*TRY IT:* Could the data below be copied exactly, minus the pictures?

====== SUPPLIED DATA ======

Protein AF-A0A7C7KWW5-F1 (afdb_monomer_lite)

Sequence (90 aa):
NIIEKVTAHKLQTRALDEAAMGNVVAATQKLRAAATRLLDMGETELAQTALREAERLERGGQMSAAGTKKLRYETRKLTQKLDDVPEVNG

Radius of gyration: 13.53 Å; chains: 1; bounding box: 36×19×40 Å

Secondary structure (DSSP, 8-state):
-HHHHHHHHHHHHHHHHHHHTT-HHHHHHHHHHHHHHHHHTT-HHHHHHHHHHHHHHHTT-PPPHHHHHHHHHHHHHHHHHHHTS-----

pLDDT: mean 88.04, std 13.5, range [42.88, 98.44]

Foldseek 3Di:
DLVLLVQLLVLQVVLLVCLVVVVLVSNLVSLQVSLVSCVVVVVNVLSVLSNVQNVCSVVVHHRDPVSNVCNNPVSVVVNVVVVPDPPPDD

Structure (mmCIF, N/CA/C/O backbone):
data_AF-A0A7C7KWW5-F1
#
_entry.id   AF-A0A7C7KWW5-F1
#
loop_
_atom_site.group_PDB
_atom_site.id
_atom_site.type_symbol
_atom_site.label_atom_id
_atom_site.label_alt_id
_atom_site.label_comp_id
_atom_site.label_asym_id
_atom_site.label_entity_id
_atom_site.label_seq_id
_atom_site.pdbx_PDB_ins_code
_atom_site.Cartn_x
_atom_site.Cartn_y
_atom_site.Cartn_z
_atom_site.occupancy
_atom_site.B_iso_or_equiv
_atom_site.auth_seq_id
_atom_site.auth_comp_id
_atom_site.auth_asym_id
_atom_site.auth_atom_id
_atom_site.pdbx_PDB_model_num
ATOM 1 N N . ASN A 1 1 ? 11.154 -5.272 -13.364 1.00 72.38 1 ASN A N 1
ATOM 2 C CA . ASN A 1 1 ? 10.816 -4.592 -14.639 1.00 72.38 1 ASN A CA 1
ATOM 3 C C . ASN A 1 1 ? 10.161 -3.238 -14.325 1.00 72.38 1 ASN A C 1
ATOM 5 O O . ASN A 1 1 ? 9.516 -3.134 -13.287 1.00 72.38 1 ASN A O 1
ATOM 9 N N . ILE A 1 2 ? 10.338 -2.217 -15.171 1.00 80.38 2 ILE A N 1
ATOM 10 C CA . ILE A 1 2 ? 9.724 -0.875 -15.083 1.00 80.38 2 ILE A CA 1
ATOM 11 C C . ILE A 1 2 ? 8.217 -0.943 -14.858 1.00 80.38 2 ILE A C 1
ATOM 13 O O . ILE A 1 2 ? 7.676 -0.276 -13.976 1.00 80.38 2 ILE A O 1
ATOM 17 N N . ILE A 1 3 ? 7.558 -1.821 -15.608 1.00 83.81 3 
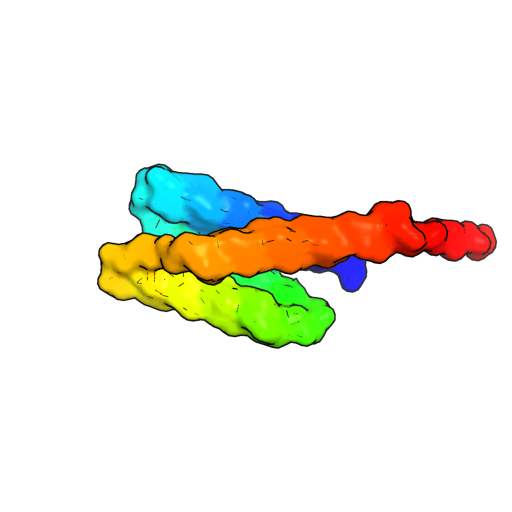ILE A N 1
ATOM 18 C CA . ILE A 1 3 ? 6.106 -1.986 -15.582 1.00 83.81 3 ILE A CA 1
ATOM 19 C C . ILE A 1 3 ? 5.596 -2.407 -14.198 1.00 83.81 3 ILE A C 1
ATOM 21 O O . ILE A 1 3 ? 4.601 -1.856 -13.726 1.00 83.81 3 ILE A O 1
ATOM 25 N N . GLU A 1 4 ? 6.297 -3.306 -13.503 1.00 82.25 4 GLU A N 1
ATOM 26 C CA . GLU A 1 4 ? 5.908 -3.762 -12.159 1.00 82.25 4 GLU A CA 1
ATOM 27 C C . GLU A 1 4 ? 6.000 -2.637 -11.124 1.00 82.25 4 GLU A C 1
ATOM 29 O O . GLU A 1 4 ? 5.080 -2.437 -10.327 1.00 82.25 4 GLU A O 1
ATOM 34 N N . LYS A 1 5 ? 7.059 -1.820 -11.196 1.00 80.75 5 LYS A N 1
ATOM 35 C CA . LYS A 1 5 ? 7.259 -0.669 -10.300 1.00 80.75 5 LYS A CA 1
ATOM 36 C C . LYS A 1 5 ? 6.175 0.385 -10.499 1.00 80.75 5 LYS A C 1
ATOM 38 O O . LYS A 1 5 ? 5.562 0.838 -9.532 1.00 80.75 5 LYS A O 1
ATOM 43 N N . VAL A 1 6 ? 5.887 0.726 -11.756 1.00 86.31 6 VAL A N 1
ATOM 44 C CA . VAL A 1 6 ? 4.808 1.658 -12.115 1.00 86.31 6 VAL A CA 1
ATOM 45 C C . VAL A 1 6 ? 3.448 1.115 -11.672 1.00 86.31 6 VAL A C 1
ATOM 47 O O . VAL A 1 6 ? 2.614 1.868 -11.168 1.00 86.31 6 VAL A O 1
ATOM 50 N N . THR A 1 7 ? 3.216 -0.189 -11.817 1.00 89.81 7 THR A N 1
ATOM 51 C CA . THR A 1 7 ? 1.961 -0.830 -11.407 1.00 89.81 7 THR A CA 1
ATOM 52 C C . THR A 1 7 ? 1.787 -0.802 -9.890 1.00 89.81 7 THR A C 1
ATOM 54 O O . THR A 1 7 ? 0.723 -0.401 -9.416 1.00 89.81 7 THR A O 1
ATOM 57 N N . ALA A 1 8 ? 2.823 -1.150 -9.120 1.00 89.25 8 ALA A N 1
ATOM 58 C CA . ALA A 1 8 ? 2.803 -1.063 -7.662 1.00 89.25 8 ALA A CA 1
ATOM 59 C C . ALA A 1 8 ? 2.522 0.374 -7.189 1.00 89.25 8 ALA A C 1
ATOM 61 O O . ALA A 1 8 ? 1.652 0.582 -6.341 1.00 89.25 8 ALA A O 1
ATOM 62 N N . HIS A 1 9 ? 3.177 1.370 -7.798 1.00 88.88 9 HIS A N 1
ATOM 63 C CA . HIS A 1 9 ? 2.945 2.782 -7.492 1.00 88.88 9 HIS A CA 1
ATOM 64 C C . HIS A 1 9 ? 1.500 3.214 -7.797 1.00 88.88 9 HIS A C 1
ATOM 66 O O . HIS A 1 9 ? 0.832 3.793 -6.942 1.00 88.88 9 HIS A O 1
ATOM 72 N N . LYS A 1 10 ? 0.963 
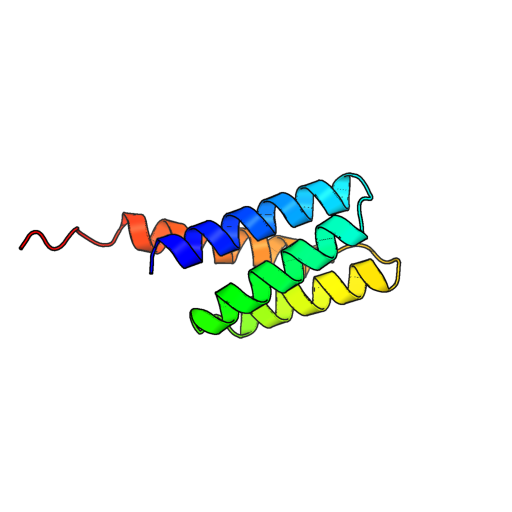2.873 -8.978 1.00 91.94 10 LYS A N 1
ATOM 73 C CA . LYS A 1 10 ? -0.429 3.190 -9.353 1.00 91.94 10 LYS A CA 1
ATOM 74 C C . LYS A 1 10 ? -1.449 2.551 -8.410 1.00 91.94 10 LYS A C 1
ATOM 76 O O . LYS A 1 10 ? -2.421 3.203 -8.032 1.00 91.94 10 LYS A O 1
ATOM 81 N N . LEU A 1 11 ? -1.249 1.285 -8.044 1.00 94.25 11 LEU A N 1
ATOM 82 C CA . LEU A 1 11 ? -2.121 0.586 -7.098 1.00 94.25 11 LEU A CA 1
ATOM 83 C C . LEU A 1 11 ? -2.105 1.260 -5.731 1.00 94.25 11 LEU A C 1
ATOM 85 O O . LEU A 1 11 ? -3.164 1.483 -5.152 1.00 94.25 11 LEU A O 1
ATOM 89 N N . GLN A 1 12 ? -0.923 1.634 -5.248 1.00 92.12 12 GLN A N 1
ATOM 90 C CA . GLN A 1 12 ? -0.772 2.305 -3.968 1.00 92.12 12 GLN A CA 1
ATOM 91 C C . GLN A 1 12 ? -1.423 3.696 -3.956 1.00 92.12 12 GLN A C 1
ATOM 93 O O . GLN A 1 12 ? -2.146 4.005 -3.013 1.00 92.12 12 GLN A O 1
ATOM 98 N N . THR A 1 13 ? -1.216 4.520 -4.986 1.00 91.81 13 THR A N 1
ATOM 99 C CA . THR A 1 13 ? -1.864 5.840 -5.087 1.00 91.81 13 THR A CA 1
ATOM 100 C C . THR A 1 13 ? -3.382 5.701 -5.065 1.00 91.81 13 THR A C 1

======

*RESULT OF THE EXERCISE:*
Protein AF-A0A7C7KWW5-F1 (afdb_monomer_lite)

Sequence (90 aa):
NIIEKVTAHKLQTRALDEAAMGNVVAATQKLRAAATRLLDMGETELAQTALREAERLERGGQMSAAGTKKLRYETRKLTQKLDDVPEVNG

Radius of gyration: 13.53 Å; chains: 1; bounding box: 36×19×40 Å

Secondary structure (DSSP, 8-state):
-HHHHHHHHHHHHHHHHHHHTT-HHHHHHHHHHHHHHHHHTT-HHHHHHHHHHHHHHHTT-PPPHHHHHHHHHHHHHHHHHHHTS-----

pLDDT: mean 88.04, std 13.5, range [42.88, 98.44]

Foldseek 3Di:
DLVLLVQLLVLQVVLLVCLVVVVLVSNLVSLQVSLVSCVVVVVNVLSVLSNVQNVCSVVVHHRDPVSNVCNNPVSVVVNVVVVPDPPPDD

Structure (mmCIF, N/CA/C/O backbone):
data_AF-A0A7C7KWW5-F1
#
_entry.id   AF-A0A7C7KWW5-F1
#
loop_
_atom_site.group_PDB
_atom_site.id
_atom_site.type_symbol
_atom_site.label_atom_id
_atom_site.label_alt_id
_atom_site.label_comp_id
_atom_site.label_asym_id
_atom_site.label_entity_id
_atom_site.label_seq_id
_atom_site.pdbx_PDB_ins_code
_atom_site.Cartn_x
_atom_site.Cartn_y
_atom_site.Cartn_z
_atom_site.occupancy
_atom_site.B_iso_or_equiv
_atom_site.auth_seq_id
_atom_site.auth_comp_id
_atom_site.auth_asym_id
_atom_site.auth_atom_id
_atom_site.pdbx_PDB_model_num
ATOM 1 N N . ASN A 1 1 ? 11.154 -5.272 -13.364 1.00 72.38 1 ASN A N 1
ATOM 2 C CA . ASN A 1 1 ? 10.816 -4.592 -14.639 1.00 72.38 1 ASN A CA 1
ATOM 3 C C . ASN A 1 1 ? 10.161 -3.238 -14.325 1.00 72.38 1 ASN A C 1
ATOM 5 O O . ASN A 1 1 ? 9.516 -3.134 -13.287 1.00 72.38 1 ASN A O 1
ATOM 9 N N . ILE A 1 2 ? 10.338 -2.217 -15.171 1.00 80.38 2 ILE A N 1
ATOM 10 C CA . ILE A 1 2 ? 9.724 -0.875 -15.083 1.00 80.38 2 ILE A CA 1
ATOM 11 C C . ILE A 1 2 ? 8.217 -0.943 -14.858 1.00 80.38 2 ILE A C 1
ATOM 13 O O . ILE A 1 2 ? 7.676 -0.276 -13.976 1.00 80.38 2 ILE A O 1
ATOM 17 N N . ILE A 1 3 ? 7.558 -1.821 -15.608 1.00 83.81 3 
ILE A N 1
ATOM 18 C CA . ILE A 1 3 ? 6.106 -1.986 -15.582 1.00 83.81 3 ILE A CA 1
ATOM 19 C C . ILE A 1 3 ? 5.596 -2.407 -14.198 1.00 83.81 3 ILE A C 1
ATOM 21 O O . ILE A 1 3 ? 4.601 -1.856 -13.726 1.00 83.81 3 ILE A O 1
ATOM 25 N N . GLU A 1 4 ? 6.297 -3.306 -13.503 1.00 82.25 4 GLU A N 1
ATOM 26 C CA . GLU A 1 4 ? 5.908 -3.762 -12.159 1.00 82.25 4 GLU A CA 1
ATOM 27 C C . GLU A 1 4 ? 6.000 -2.637 -11.124 1.00 82.25 4 GLU A C 1
ATOM 29 O O . GLU A 1 4 ? 5.080 -2.437 -10.327 1.00 82.25 4 GLU A O 1
ATOM 34 N N . LYS A 1 5 ? 7.059 -1.820 -11.196 1.00 80.75 5 LYS A N 1
ATOM 35 C CA . LYS A 1 5 ? 7.259 -0.669 -10.300 1.00 80.75 5 LYS A CA 1
ATOM 36 C C . LYS A 1 5 ? 6.175 0.385 -10.499 1.00 80.75 5 LYS A C 1
ATOM 38 O O . LYS A 1 5 ? 5.562 0.838 -9.532 1.00 80.75 5 LYS A O 1
ATOM 43 N N . VAL A 1 6 ? 5.887 0.726 -11.756 1.00 86.31 6 VAL A N 1
ATOM 44 C CA . VAL A 1 6 ? 4.808 1.658 -12.115 1.00 86.31 6 VAL A CA 1
ATOM 45 C C . VAL A 1 6 ? 3.448 1.115 -11.672 1.00 86.31 6 VAL A C 1
ATOM 47 O O . VAL A 1 6 ? 2.614 1.868 -11.168 1.00 86.31 6 VAL A O 1
ATOM 50 N N . THR A 1 7 ? 3.216 -0.189 -11.817 1.00 89.81 7 THR A N 1
ATOM 51 C CA . THR A 1 7 ? 1.961 -0.830 -11.407 1.00 89.81 7 THR A CA 1
ATOM 52 C C . THR A 1 7 ? 1.787 -0.802 -9.890 1.00 89.81 7 THR A C 1
ATOM 54 O O . THR A 1 7 ? 0.723 -0.401 -9.416 1.00 89.81 7 THR A O 1
ATOM 57 N N . ALA A 1 8 ? 2.823 -1.150 -9.120 1.00 89.25 8 ALA A N 1
ATOM 58 C CA . ALA A 1 8 ? 2.803 -1.063 -7.662 1.00 89.25 8 ALA A CA 1
ATOM 59 C C . ALA A 1 8 ? 2.522 0.374 -7.189 1.00 89.25 8 ALA A C 1
ATOM 61 O O . ALA A 1 8 ? 1.652 0.582 -6.341 1.00 89.25 8 ALA A O 1
ATOM 62 N N . HIS A 1 9 ? 3.177 1.370 -7.798 1.00 88.88 9 HIS A N 1
ATOM 63 C CA . HIS A 1 9 ? 2.945 2.782 -7.492 1.00 88.88 9 HIS A CA 1
ATOM 64 C C . HIS A 1 9 ? 1.500 3.214 -7.797 1.00 88.88 9 HIS A C 1
ATOM 66 O O . HIS A 1 9 ? 0.832 3.793 -6.942 1.00 88.88 9 HIS A O 1
ATOM 72 N N . LYS A 1 10 ? 0.963 
2.873 -8.978 1.00 91.94 10 LYS A N 1
ATOM 73 C CA . LYS A 1 10 ? -0.429 3.190 -9.353 1.00 91.94 10 LYS A CA 1
ATOM 74 C C . LYS A 1 10 ? -1.449 2.551 -8.410 1.00 91.94 10 LYS A C 1
ATOM 76 O O . LYS A 1 10 ? -2.421 3.203 -8.032 1.00 91.94 10 LYS A O 1
ATOM 81 N N . LEU A 1 11 ? -1.249 1.285 -8.044 1.00 94.25 11 LEU A N 1
ATOM 82 C CA . LEU A 1 11 ? -2.121 0.586 -7.098 1.00 94.25 11 LEU A CA 1
ATOM 83 C C . LEU A 1 11 ? -2.105 1.260 -5.731 1.00 94.25 11 LEU A C 1
ATOM 85 O O . LEU A 1 11 ? -3.164 1.483 -5.152 1.00 94.25 11 LEU A O 1
ATOM 89 N N . GLN A 1 12 ? -0.923 1.634 -5.248 1.00 92.12 12 GLN A N 1
ATOM 90 C CA . GLN A 1 12 ? -0.772 2.305 -3.968 1.00 92.12 12 GLN A CA 1
ATOM 91 C C . GLN A 1 12 ? -1.423 3.696 -3.956 1.00 92.12 12 GLN A C 1
ATOM 93 O O . GLN A 1 12 ? -2.146 4.005 -3.013 1.00 92.12 12 GLN A O 1
ATOM 98 N N . THR A 1 13 ? -1.216 4.520 -4.986 1.00 91.81 13 THR A N 1
ATOM 99 C CA . THR A 1 13 ? -1.864 5.840 -5.087 1.00 91.81 13 THR A CA 1
ATOM 100 C C . THR A 1 13 ? -3.382 5.701 -5.065 1.00 91.81 13 THR A C 1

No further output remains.